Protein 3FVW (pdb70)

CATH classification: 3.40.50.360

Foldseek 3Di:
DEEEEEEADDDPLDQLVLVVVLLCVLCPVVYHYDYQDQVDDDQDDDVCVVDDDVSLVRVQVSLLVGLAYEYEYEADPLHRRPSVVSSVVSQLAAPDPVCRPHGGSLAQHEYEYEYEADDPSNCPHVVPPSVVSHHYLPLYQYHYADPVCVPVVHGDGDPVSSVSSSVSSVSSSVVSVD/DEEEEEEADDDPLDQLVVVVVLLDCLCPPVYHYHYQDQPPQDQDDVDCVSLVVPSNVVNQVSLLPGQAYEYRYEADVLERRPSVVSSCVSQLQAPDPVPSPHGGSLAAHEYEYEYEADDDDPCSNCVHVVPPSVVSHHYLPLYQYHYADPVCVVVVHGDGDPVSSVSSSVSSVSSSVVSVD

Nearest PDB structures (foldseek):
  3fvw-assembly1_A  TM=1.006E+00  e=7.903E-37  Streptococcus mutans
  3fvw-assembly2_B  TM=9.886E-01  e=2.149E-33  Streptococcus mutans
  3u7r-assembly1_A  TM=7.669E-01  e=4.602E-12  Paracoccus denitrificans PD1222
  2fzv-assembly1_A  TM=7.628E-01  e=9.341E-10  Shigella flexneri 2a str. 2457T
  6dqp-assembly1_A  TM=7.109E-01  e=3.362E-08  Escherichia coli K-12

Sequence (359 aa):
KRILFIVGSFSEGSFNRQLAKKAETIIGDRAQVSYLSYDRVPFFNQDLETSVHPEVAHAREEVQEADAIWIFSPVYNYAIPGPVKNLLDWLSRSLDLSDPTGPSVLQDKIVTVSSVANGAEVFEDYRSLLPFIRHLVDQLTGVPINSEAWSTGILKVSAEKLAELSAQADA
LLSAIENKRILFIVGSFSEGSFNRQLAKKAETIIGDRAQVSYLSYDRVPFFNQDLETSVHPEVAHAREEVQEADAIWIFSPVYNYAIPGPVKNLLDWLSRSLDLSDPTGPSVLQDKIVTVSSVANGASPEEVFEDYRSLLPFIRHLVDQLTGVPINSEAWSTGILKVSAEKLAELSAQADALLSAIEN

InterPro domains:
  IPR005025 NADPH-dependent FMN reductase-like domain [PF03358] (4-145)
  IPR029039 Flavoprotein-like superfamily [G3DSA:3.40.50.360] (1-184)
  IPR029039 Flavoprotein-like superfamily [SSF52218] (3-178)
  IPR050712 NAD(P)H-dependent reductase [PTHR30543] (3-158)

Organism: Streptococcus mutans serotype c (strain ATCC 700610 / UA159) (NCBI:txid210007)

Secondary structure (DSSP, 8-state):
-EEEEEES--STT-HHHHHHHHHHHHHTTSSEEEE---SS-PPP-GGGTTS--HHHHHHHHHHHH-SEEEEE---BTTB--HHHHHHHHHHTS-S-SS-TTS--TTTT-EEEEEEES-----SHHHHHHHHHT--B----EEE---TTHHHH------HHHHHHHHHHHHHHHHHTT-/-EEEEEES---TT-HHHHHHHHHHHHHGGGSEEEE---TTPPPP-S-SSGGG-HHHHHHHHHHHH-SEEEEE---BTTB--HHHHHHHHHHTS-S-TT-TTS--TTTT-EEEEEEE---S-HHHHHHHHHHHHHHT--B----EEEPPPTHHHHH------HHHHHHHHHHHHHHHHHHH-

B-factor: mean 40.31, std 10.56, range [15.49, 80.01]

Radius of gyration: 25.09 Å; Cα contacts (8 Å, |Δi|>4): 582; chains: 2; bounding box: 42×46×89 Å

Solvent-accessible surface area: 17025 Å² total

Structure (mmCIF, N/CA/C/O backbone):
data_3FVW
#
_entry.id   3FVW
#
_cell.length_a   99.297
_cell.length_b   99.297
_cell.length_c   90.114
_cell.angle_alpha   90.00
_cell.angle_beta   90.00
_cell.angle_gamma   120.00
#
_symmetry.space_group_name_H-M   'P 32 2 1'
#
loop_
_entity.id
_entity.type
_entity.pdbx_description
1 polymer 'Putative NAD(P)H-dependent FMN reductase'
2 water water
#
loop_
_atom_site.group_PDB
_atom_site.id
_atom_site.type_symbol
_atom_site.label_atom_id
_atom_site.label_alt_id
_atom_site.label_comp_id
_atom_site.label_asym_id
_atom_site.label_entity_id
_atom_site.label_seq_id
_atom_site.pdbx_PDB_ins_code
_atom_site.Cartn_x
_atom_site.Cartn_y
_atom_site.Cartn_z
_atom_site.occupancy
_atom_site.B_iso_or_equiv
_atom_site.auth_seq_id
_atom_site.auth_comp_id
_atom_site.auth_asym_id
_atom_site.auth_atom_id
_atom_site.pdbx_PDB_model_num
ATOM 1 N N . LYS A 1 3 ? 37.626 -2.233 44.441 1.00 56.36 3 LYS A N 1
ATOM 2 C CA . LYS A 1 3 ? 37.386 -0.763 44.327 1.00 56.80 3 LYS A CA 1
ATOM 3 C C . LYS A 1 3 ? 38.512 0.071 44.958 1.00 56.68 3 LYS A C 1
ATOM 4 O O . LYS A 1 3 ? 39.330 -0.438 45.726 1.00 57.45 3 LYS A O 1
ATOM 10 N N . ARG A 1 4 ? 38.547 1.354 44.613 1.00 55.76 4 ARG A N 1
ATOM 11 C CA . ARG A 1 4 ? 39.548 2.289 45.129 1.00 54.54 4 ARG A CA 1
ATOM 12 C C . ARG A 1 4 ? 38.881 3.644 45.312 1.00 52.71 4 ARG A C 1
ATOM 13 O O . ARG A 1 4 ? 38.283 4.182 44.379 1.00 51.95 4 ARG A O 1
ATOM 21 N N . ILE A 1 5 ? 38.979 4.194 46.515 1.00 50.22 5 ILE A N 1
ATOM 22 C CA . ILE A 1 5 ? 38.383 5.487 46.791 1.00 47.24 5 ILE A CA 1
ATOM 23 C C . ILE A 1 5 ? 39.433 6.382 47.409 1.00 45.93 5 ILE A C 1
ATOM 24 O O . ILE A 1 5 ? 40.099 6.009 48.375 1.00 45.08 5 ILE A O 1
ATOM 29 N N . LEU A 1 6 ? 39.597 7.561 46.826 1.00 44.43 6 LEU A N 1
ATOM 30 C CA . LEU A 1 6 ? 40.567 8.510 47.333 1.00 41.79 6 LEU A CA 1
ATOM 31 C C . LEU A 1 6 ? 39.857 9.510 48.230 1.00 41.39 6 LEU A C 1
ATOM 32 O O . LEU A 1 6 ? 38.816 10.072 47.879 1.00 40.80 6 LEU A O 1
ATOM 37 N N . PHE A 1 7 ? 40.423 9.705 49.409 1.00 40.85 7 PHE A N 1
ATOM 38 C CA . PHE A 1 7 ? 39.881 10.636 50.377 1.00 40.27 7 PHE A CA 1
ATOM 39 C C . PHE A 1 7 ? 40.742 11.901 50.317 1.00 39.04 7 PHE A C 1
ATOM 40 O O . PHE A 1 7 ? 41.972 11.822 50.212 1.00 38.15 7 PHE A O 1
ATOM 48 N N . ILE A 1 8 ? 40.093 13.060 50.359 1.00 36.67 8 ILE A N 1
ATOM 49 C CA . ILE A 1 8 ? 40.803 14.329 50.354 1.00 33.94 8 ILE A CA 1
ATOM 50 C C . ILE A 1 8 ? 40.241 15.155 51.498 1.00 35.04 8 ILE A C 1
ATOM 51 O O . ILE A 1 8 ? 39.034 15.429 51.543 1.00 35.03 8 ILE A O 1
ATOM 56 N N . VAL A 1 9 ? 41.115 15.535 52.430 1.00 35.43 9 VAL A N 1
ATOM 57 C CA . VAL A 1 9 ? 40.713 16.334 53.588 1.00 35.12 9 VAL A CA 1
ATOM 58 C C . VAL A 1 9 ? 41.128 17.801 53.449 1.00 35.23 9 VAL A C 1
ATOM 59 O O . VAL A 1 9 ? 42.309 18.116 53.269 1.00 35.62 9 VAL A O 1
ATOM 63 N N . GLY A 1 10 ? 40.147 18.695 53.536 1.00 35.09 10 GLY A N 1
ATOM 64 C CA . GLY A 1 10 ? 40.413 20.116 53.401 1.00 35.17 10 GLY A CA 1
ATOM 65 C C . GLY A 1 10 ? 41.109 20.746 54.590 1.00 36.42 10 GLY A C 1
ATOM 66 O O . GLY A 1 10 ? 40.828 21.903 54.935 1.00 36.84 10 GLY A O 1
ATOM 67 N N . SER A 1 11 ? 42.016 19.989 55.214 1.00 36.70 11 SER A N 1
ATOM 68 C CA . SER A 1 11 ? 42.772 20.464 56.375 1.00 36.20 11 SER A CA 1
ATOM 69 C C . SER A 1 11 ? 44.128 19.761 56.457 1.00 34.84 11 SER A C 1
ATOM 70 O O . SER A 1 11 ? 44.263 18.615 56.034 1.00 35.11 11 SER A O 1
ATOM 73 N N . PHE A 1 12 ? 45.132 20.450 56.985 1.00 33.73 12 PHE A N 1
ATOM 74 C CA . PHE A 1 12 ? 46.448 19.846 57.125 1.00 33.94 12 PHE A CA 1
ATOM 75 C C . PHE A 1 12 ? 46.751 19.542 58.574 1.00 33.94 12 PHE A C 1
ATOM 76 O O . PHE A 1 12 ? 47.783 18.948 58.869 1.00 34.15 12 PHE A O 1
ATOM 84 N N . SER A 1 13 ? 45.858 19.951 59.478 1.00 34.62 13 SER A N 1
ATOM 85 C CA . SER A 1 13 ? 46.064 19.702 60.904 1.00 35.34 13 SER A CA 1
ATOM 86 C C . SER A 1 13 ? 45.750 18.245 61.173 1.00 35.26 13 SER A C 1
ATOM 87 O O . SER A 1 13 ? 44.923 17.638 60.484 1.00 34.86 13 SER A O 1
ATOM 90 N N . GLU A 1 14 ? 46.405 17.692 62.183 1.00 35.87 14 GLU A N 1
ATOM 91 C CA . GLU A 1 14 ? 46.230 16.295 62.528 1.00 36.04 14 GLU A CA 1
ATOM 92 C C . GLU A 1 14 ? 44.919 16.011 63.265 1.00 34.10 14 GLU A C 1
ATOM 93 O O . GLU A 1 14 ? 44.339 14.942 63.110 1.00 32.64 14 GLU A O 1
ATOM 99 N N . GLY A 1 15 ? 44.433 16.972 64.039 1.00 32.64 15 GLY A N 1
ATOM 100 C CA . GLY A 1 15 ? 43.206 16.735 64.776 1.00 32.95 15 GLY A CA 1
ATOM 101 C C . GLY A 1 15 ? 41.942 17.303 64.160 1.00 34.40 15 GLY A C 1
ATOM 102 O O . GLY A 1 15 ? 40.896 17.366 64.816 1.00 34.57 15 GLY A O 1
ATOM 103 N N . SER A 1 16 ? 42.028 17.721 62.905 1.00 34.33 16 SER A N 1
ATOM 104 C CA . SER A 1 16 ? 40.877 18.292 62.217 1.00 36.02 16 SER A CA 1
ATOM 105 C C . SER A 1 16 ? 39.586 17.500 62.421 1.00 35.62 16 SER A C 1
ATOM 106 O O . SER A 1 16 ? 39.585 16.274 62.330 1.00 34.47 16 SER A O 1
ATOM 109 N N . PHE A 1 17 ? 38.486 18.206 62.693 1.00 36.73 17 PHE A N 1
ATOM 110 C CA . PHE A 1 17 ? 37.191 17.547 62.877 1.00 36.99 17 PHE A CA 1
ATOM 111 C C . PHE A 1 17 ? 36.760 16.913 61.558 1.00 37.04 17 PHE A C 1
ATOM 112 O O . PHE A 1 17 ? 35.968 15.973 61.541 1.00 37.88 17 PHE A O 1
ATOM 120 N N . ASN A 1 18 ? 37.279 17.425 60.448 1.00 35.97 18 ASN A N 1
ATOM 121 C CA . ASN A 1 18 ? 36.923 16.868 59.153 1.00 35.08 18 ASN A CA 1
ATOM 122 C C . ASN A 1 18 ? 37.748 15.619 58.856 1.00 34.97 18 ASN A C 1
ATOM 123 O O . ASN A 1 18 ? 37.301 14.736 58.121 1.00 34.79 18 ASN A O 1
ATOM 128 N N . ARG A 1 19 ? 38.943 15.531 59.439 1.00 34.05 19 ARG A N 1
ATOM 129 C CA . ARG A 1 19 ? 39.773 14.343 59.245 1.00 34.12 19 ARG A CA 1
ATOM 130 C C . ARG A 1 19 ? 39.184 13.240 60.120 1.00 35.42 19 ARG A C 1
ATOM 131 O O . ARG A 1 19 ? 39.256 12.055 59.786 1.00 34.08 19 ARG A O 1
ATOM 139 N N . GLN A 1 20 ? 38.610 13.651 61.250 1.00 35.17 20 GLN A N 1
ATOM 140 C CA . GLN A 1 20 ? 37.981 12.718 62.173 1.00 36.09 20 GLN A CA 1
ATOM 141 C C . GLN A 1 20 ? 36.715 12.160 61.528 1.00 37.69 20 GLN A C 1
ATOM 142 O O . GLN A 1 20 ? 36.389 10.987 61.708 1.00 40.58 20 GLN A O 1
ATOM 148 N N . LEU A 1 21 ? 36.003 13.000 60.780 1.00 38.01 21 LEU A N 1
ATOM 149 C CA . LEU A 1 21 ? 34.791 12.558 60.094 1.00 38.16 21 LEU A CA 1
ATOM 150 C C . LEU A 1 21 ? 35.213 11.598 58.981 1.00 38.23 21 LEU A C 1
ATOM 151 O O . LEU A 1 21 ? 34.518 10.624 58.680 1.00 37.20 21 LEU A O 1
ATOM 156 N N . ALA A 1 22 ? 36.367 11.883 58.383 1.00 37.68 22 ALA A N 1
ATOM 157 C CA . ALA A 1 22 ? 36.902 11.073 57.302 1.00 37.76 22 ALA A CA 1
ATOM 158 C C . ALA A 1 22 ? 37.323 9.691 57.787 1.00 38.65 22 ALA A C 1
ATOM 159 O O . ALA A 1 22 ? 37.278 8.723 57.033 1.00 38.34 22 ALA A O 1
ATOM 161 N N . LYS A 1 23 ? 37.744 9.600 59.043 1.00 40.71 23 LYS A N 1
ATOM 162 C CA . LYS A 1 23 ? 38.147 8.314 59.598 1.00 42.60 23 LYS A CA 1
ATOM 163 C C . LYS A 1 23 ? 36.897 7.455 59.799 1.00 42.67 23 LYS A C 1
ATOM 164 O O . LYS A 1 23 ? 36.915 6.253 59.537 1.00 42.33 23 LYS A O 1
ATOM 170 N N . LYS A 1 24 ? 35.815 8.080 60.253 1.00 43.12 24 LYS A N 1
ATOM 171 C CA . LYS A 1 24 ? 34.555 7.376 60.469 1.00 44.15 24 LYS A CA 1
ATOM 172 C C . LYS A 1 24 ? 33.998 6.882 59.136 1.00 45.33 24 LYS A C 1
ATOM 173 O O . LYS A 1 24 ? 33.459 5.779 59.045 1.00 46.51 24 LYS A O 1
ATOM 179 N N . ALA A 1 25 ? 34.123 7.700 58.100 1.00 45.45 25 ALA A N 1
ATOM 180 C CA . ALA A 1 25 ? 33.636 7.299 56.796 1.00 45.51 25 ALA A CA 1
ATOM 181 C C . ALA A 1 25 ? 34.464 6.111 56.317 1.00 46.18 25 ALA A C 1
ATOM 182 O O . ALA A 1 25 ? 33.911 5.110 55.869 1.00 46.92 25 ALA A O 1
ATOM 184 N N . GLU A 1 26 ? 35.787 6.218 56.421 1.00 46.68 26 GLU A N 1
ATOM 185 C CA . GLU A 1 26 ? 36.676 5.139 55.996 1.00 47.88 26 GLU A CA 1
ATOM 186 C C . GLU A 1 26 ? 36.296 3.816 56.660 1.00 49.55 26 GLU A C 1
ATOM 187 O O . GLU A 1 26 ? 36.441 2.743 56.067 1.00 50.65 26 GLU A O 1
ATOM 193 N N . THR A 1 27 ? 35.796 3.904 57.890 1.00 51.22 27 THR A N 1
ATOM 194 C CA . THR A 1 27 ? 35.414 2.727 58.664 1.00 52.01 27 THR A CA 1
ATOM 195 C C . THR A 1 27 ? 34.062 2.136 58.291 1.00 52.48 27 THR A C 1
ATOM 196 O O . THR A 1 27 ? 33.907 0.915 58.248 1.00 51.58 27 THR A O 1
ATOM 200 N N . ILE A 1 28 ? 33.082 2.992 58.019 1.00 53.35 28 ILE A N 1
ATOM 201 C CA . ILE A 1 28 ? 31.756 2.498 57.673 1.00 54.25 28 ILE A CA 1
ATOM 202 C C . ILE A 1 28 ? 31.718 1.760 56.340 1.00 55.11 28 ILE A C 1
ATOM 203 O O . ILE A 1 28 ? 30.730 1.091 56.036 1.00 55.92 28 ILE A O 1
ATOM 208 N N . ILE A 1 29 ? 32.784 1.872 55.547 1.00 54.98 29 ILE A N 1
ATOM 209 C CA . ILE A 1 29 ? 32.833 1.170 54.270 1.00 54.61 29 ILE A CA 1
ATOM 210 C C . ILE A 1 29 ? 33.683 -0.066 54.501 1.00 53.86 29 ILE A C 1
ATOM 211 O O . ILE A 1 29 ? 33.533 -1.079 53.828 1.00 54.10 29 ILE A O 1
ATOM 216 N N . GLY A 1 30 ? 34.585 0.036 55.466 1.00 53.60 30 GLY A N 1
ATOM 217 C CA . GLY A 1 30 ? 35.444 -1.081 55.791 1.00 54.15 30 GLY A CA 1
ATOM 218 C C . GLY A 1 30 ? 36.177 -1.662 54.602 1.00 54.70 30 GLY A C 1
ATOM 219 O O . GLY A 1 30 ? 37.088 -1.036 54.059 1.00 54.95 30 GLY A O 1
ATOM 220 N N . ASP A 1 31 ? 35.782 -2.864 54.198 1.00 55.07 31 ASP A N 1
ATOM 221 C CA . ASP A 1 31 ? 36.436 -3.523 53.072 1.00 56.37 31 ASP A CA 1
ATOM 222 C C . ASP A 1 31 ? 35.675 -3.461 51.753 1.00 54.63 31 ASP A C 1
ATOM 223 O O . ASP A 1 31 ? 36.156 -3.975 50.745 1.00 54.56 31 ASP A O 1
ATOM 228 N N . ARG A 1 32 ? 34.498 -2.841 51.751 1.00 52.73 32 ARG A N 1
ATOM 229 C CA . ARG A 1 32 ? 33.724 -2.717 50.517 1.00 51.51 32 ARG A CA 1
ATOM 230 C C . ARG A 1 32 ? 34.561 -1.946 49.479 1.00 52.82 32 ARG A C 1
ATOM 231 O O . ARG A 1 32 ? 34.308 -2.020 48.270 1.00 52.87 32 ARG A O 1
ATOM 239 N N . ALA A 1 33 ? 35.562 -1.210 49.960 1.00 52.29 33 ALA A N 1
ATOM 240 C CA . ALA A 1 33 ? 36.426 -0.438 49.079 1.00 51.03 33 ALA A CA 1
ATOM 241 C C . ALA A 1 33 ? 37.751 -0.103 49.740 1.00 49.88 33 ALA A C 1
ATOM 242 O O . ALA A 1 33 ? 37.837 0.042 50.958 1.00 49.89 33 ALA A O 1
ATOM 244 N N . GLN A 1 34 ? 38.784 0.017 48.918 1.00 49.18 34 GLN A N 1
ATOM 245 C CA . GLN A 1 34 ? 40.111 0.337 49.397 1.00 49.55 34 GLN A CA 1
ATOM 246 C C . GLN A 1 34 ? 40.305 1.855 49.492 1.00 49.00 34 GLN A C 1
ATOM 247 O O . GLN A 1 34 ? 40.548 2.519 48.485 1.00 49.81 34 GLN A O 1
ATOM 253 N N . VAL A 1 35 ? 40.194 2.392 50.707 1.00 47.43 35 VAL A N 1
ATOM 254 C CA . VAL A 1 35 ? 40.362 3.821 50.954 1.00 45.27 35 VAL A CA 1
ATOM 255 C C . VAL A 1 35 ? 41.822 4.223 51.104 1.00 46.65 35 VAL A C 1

_ _ _ _ _

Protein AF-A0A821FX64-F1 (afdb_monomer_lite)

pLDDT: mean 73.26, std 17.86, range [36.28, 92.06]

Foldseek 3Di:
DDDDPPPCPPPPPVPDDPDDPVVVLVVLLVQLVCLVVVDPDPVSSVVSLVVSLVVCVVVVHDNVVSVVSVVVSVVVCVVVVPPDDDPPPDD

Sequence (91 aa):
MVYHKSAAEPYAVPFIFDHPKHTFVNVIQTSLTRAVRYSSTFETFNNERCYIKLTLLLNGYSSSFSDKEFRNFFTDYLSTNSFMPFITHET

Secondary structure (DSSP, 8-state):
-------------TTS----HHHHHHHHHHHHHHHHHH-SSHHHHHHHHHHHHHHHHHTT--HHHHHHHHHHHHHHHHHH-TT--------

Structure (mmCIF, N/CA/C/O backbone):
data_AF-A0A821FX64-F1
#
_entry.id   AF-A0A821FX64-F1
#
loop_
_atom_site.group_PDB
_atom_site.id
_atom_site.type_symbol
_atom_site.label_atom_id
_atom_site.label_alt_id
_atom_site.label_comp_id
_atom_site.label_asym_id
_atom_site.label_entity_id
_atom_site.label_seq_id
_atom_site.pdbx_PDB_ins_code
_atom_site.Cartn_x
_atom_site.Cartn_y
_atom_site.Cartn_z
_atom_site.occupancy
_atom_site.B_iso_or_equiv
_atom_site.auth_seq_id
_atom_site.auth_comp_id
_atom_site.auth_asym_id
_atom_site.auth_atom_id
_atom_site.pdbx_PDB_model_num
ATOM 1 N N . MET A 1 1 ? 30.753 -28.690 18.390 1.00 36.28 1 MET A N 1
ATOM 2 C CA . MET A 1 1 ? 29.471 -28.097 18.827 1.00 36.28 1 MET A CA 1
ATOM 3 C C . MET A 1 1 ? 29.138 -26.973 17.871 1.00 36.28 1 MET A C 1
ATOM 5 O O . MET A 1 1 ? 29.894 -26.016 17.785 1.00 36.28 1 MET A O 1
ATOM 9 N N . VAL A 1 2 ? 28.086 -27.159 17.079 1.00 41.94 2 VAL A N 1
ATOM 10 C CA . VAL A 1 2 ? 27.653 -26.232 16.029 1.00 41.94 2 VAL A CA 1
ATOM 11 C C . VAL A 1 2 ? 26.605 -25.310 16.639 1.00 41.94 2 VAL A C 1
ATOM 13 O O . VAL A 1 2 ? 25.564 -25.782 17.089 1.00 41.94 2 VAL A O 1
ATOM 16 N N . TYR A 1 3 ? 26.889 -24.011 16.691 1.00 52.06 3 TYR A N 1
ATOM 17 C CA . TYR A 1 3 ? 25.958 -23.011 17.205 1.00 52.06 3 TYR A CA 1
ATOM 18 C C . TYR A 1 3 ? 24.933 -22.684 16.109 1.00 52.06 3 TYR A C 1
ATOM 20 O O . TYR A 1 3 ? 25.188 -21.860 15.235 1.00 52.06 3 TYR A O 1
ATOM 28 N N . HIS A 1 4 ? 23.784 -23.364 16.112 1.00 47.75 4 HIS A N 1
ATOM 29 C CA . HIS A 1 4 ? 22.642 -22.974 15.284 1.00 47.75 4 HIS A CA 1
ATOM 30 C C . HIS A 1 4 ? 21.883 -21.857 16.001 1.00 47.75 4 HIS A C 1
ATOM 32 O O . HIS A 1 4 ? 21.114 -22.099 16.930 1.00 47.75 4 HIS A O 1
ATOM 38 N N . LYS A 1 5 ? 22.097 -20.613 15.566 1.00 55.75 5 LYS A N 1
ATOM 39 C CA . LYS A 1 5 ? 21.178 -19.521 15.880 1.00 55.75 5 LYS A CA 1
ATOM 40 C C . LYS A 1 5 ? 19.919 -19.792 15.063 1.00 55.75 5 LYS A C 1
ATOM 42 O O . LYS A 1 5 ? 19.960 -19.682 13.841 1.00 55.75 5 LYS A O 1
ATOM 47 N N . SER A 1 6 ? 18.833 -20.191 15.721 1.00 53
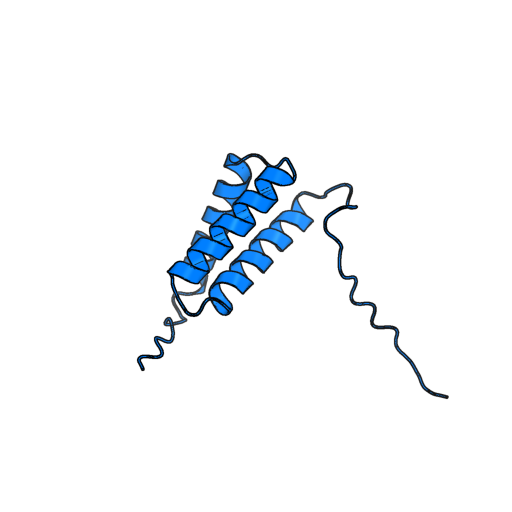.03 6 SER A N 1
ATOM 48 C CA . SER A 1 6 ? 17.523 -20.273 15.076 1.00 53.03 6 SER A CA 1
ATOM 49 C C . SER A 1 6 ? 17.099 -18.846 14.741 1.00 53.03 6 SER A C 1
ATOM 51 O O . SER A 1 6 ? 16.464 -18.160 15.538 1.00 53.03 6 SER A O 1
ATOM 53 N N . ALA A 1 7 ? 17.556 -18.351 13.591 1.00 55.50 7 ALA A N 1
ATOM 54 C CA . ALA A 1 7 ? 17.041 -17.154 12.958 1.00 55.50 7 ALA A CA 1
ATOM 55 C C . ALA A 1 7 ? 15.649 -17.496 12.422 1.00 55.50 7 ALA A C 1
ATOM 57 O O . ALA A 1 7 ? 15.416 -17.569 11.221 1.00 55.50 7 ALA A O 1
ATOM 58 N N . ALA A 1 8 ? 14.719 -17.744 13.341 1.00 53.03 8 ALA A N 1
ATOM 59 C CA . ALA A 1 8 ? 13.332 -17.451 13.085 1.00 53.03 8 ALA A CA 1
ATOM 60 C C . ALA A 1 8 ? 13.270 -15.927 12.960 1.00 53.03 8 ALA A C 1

_ _ _ _ _

▶ _TASK PROMPT_:
Would you copy out exactly the lines above that start at the one containing "Protein 3FVW (pdb70)" and end at the one containing "Paracoccus denitrificans PD1222", inclusive?

▶ _RESULT FOR THIS TASK_:
Protein 3FVW (pdb70)

CATH classification: 3.40.50.360

Foldseek 3Di:
DEEEEEEADDDPLDQLVLVVVLLCVLCPVVYHYDYQDQVDDDQDDDVCVVDDDVSLVRVQVSLLVGLAYEYEYEADPLHRRPSVVSSVVSQLAAPDPVCRPHGGSLAQHEYEYEYEADDPSNCPHVVPPSVVSHHYLPLYQYHYADPVCVPVVHGDGDPVSSVSSSVSSVSSSVVSVD/DEEEEEEADDDPLDQLVVVVVLLDCLCPPVYHYHYQDQPPQDQDDVDCVSLVVPSNVVNQVSLLPGQAYEYRYEADVLERRPSVVSSCVSQLQAPDPVPSPHGGSLAAHEYEYEYEADDDDPCSNCVHVVPPSVVSHHYLPLYQYHYADPVCVVVVHGDGDPVSSVSSSVSSVSSSVVSVD

Nearest PDB structures (foldseek):
  3fvw-assembly1_A  TM=1.006E+00  e=7.903E-37  Streptococcus mutans
  3fvw-assembly2_B  TM=9.886E-01  e=2.149E-33  Streptococcus mutans
  3u7r-assembly1_A  TM=7.669E-01  e=4.602E-12  Paracoccus denitrificans PD1222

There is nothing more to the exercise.